** DATASET EXCERPTS follows **

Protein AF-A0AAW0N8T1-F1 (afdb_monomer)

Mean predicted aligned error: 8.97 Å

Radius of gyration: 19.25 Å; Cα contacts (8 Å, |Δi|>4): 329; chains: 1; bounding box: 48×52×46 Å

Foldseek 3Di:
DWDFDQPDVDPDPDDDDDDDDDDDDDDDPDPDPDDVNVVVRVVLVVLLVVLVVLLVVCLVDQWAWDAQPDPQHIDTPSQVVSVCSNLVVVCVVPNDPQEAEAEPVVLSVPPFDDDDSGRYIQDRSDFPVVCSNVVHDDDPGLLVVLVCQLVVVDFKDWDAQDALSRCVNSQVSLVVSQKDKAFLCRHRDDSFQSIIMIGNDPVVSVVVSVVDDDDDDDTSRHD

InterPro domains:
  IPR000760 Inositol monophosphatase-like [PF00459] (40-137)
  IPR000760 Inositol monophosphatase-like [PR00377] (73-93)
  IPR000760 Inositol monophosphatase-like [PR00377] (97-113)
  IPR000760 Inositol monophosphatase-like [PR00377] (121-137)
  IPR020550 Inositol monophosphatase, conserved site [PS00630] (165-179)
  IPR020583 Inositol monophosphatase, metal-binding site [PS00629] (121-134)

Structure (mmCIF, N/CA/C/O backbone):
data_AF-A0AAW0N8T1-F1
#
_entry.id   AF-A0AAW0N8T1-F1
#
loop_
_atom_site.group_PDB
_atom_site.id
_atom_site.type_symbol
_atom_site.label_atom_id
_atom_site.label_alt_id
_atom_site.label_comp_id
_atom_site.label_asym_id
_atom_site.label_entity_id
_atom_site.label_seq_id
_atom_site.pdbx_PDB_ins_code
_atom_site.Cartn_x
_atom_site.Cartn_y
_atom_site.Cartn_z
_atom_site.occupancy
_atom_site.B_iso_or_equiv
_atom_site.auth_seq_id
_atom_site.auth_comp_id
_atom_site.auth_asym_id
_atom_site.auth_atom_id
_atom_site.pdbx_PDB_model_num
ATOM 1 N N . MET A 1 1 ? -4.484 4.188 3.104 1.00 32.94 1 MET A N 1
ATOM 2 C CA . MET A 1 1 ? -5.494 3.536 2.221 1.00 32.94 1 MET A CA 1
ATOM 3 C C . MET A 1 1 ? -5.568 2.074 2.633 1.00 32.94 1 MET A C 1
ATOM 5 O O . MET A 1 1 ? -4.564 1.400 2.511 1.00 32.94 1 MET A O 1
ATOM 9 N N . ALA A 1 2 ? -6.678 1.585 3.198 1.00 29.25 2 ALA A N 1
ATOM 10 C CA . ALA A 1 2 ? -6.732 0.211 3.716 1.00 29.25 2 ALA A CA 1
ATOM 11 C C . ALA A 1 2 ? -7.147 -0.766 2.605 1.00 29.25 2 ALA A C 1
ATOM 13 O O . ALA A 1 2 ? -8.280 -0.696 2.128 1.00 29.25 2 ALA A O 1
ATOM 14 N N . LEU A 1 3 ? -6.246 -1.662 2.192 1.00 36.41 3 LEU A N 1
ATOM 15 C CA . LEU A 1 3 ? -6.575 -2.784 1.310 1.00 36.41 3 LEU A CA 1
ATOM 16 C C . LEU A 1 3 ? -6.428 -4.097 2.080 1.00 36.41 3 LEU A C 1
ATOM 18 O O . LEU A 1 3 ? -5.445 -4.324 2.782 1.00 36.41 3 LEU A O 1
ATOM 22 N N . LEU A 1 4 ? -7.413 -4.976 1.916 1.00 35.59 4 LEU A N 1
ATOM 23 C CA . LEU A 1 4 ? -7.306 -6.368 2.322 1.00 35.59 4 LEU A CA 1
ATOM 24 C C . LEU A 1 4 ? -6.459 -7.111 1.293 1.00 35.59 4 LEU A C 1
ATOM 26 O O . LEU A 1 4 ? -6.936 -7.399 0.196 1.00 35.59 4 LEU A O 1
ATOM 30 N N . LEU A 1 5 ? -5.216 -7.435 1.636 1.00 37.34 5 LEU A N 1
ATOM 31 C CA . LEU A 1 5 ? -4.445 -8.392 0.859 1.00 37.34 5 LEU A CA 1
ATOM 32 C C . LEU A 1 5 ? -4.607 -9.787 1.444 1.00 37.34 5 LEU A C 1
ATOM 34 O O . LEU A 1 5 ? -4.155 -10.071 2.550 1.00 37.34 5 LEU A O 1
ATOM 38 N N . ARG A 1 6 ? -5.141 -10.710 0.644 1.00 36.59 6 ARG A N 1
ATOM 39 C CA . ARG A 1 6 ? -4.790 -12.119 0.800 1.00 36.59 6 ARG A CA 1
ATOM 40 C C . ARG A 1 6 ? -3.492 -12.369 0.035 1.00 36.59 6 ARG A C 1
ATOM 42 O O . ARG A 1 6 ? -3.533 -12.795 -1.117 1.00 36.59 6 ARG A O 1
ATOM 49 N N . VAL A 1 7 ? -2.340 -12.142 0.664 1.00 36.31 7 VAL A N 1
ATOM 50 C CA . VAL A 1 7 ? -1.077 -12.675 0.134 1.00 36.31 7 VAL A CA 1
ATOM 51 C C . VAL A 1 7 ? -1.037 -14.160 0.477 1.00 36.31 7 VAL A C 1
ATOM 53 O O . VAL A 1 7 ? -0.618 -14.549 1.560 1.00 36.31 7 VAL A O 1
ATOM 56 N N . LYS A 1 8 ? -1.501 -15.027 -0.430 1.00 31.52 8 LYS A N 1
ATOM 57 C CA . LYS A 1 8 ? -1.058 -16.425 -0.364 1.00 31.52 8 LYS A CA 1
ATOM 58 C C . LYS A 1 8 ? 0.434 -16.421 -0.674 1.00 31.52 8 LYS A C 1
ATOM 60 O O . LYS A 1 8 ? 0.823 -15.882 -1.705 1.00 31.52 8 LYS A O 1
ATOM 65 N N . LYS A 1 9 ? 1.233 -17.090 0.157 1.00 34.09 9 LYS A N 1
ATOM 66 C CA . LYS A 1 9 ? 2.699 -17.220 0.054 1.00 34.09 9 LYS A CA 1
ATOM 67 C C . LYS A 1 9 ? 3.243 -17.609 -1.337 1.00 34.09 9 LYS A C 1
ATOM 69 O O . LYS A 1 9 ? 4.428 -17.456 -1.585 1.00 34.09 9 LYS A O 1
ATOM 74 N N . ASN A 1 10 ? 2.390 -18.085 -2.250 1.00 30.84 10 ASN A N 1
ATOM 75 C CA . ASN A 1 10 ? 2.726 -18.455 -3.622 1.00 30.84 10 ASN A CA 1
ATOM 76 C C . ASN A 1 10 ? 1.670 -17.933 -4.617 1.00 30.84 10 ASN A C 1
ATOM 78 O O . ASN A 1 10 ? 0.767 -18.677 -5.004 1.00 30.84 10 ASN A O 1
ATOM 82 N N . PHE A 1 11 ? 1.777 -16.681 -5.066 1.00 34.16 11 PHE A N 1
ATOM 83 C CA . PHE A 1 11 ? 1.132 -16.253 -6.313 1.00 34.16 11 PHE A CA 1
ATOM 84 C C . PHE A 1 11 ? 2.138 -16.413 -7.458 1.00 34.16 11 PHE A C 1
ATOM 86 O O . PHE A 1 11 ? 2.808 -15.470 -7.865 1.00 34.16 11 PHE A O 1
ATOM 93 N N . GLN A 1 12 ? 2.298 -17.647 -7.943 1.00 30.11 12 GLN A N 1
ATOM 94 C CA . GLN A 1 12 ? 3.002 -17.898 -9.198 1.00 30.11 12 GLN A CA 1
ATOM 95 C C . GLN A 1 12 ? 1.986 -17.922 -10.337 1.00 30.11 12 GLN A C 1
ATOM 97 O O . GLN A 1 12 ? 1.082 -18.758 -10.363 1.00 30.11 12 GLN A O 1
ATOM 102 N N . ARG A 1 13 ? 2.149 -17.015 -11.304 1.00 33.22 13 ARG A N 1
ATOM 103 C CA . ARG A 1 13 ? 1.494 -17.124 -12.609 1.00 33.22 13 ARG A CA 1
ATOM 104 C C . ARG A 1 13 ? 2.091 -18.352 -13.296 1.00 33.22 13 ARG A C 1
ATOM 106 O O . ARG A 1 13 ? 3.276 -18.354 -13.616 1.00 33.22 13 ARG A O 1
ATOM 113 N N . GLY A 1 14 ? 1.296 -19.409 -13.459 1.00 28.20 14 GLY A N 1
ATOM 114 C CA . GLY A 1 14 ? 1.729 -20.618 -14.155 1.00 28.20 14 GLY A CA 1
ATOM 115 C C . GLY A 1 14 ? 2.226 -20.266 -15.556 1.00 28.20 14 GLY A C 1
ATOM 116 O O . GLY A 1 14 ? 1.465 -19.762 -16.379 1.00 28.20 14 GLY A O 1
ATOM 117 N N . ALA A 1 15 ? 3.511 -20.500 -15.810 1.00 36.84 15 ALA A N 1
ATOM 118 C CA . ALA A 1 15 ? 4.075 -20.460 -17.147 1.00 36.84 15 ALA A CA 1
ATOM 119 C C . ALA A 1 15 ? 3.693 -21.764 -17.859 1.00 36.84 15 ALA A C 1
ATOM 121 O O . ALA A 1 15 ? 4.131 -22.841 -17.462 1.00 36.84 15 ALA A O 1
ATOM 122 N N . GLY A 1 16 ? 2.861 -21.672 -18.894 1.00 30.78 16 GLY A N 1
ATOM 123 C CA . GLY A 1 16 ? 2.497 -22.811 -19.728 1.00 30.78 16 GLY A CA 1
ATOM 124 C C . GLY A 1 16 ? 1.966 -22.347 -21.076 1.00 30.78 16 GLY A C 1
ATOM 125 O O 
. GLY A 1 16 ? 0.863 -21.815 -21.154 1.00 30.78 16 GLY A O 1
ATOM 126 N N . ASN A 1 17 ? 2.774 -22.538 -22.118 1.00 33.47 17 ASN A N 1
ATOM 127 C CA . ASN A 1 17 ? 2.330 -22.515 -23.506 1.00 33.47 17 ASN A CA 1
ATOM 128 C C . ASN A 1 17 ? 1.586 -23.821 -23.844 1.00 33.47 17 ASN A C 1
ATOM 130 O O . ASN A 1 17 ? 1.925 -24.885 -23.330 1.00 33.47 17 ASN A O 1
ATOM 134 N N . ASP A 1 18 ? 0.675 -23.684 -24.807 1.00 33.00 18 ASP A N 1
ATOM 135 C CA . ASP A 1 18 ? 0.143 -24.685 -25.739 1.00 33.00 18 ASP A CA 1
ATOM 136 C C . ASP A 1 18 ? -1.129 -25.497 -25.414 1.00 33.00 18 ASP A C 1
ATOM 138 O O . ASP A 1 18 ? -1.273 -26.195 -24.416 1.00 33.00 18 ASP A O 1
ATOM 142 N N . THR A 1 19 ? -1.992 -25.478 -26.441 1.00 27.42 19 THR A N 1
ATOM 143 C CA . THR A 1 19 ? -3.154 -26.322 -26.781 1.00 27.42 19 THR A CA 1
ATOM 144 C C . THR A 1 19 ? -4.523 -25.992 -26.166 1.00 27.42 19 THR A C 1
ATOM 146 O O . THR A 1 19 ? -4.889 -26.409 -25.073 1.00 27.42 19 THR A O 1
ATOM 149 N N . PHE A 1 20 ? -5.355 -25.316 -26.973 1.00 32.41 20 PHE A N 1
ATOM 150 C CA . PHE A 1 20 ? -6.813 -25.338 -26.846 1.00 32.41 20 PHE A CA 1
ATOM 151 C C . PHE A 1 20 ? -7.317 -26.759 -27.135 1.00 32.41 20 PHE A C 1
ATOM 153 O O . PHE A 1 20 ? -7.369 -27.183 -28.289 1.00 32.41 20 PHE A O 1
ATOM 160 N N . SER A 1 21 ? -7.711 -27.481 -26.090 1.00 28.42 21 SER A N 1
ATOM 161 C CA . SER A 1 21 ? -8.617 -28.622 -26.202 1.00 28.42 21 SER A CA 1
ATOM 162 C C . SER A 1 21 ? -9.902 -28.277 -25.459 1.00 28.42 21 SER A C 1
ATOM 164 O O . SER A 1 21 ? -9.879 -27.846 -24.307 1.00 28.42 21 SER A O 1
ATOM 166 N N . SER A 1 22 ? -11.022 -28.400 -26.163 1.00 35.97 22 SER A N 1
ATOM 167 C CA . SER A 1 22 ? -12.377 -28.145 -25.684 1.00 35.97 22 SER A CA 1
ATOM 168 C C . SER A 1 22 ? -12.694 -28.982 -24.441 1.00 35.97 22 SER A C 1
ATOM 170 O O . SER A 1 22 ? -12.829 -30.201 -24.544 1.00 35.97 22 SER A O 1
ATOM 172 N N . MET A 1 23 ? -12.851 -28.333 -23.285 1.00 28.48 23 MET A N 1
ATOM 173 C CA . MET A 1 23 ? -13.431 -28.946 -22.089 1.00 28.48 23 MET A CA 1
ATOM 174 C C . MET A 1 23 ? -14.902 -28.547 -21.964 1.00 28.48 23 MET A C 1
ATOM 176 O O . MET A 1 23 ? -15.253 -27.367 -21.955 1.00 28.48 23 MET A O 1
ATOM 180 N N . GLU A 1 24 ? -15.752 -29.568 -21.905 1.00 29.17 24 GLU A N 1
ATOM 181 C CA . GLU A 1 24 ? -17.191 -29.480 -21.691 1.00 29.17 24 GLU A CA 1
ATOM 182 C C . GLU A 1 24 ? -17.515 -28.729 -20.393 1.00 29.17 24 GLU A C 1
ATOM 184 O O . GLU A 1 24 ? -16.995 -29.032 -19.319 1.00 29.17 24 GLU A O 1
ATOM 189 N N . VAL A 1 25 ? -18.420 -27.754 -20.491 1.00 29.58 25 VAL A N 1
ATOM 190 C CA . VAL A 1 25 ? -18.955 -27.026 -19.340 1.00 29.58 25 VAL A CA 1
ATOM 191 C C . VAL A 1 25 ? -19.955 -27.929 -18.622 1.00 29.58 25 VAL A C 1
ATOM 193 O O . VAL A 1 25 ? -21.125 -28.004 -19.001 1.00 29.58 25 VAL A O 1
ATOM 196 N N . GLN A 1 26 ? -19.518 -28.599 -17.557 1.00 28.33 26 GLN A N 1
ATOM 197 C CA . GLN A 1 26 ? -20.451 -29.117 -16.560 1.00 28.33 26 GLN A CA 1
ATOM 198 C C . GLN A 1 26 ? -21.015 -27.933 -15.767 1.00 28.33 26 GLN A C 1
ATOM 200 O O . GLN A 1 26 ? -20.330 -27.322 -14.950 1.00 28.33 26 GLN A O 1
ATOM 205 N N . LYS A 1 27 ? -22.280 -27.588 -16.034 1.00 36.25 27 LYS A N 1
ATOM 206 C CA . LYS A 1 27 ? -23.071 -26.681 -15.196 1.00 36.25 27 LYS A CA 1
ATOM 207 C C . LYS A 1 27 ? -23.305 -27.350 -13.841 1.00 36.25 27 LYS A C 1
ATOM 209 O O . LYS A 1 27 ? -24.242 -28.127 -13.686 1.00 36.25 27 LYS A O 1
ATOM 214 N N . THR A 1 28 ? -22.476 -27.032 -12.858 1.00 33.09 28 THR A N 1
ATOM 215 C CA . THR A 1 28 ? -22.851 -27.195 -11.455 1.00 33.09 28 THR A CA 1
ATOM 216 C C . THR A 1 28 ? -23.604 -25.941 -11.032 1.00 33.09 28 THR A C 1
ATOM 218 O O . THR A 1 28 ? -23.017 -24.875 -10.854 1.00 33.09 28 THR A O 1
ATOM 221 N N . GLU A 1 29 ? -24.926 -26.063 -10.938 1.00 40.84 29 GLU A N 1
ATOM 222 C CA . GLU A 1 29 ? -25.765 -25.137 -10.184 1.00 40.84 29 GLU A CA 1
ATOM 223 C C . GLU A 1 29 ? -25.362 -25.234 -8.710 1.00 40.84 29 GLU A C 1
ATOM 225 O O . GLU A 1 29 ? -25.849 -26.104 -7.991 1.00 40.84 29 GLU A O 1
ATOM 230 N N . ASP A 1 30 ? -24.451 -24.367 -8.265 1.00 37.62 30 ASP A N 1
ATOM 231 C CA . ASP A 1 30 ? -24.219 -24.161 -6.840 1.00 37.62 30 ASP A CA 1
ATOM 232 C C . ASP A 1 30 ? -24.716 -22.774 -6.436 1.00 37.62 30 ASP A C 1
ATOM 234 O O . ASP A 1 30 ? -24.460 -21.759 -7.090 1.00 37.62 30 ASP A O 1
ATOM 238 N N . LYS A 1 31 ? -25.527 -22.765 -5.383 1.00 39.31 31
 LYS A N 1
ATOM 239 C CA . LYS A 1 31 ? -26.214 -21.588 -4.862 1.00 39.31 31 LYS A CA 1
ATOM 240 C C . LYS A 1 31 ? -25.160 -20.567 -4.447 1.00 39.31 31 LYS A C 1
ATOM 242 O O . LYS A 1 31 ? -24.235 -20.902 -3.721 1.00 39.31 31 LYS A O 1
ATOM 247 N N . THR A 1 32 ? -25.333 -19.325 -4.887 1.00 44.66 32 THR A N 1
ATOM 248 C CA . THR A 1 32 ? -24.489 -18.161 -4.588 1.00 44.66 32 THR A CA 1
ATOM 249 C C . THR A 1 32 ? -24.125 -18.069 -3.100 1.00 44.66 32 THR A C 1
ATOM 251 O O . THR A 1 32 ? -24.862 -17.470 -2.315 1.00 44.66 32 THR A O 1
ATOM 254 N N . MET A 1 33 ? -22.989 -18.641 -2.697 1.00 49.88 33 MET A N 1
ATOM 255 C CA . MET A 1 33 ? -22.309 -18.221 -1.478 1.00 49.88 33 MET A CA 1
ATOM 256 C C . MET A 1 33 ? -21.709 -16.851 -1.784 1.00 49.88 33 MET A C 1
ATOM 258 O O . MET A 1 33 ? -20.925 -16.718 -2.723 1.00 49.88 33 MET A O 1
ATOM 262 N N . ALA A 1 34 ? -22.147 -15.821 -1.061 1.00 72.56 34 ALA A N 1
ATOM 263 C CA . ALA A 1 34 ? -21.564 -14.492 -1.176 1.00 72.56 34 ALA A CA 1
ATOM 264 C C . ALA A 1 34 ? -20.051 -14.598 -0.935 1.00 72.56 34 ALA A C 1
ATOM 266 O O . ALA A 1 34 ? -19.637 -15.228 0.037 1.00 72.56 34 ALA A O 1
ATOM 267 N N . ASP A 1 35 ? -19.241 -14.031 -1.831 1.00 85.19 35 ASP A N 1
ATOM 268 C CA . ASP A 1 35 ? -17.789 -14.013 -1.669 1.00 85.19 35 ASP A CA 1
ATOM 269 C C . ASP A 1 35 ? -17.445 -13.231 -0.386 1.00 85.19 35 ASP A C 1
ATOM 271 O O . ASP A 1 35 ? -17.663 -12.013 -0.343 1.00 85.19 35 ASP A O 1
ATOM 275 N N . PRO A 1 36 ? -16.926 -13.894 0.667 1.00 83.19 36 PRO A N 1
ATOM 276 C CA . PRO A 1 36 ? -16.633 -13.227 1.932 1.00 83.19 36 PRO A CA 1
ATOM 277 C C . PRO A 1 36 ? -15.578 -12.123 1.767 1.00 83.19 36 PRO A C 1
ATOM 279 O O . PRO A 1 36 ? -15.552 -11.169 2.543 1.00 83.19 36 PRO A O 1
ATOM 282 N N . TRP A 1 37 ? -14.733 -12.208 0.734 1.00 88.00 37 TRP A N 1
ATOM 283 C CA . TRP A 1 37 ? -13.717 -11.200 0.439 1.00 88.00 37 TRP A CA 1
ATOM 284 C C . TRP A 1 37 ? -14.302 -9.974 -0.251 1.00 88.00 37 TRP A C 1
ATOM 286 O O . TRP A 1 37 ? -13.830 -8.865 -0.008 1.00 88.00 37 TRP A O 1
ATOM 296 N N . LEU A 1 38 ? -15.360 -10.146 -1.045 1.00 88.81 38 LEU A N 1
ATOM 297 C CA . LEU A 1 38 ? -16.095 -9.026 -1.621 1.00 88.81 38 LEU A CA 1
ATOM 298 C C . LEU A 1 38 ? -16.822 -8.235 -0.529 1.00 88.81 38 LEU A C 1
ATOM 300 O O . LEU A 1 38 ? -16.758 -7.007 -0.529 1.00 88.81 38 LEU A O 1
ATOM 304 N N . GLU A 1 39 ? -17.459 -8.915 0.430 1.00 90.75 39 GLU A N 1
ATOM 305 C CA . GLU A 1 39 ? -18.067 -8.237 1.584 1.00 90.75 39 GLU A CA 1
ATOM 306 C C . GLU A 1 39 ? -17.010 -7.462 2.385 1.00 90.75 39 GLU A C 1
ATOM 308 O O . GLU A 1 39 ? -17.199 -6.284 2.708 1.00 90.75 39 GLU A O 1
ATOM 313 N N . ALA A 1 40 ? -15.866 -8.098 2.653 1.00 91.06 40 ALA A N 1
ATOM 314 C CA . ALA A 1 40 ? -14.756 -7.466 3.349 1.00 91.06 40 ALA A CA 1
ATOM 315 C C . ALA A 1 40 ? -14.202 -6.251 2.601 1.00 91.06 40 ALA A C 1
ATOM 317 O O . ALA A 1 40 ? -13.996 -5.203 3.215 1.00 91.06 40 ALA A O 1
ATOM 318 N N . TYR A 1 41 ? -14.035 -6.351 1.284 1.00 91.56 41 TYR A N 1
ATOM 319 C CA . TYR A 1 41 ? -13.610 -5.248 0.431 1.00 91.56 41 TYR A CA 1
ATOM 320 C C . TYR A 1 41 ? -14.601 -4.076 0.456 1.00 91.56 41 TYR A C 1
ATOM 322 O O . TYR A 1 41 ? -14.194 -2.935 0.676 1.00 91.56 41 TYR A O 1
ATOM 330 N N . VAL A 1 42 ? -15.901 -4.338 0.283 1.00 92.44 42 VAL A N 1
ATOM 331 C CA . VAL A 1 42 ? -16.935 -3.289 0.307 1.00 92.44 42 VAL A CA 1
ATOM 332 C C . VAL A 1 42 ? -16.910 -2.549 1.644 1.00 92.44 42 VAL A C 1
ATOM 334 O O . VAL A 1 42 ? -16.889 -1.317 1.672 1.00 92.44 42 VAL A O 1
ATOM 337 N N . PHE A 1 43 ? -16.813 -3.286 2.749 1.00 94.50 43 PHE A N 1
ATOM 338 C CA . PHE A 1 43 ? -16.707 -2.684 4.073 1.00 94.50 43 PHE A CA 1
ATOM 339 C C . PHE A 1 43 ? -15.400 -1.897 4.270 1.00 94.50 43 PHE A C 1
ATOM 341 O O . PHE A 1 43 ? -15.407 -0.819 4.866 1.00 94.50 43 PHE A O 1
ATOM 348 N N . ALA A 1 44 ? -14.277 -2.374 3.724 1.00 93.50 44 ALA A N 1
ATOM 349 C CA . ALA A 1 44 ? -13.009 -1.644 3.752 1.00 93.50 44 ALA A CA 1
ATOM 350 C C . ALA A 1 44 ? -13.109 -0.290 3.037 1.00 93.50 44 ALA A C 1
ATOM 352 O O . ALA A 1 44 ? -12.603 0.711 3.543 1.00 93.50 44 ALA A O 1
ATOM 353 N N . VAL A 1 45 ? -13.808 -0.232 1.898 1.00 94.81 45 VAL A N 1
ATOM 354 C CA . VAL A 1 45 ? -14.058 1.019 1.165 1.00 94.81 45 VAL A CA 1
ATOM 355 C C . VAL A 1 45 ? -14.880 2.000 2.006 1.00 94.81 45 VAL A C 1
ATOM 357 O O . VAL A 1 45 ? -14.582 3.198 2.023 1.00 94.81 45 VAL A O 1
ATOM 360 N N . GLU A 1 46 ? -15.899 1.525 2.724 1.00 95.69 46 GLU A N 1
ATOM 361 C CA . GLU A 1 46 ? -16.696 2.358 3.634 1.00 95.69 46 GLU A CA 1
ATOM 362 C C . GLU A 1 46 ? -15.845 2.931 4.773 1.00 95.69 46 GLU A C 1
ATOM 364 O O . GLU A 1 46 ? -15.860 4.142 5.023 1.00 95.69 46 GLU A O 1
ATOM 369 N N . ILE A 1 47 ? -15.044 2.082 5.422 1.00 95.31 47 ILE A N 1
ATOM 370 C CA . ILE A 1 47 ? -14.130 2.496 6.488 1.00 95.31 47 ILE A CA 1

** End of DATASET EXCERPTS **

## DIRECTIONS
Out of the data above, set down the lines from the one with "data_AF-A0AAW0N8T1-F1" to the one with "ATOM 14 N N", both included, exactly as written and with no additions.

## RESULT OF THE EXERCISE
data_AF-A0AAW0N8T1-F1
#
_entry.id   AF-A0AAW0N8T1-F1
#
loop_
_atom_site.group_PDB
_atom_site.id
_atom_site.type_symbol
_atom_site.label_atom_id
_atom_site.label_alt_id
_atom_site.label_comp_id
_atom_site.label_asym_id
_atom_site.label_entity_id
_atom_site.label_seq_id
_atom_site.pdbx_PDB_ins_code
_atom_site.Cartn_x
_atom_site.Cartn_y
_atom_site.Cartn_z
_atom_site.occupancy
_atom_site.B_iso_or_equiv
_atom_site.auth_seq_id
_atom_site.auth_comp_id
_atom_site.auth_asym_id
_atom_site.auth_atom_id
_atom_site.pdbx_PDB_model_num
ATOM 1 N N . MET A 1 1 ? -4.484 4.188 3.104 1.00 32.94 1 MET A N 1
ATOM 2 C CA . MET A 1 1 ? -5.494 3.536 2.221 1.00 32.94 1 MET A CA 1
ATOM 3 C C . MET A 1 1 ? -5.568 2.074 2.633 1.00 32.94 1 MET A C 1
ATOM 5 O O . MET A 1 1 ? -4.564 1.400 2.511 1.00 32.94 1 MET A O 1
ATOM 9 N N . ALA A 1 2 ? -6.678 1.585 3.198 1.00 29.25 2 ALA A N 1
ATOM 10 C CA . ALA A 1 2 ? -6.732 0.211 3.716 1.00 29.25 2 ALA A CA 1
ATOM 11 C C . ALA A 1 2 ? -7.147 -0.766 2.605 1.00 29.25 2 ALA A C 1
ATOM 13 O O . ALA A 1 2 ? -8.280 -0.696 2.128 1.00 29.25 2 ALA A O 1
ATOM 14 N N . LEU A 1 3 ? -6.246 -1.662 2.192 1.00 36.41 3 LEU A N 1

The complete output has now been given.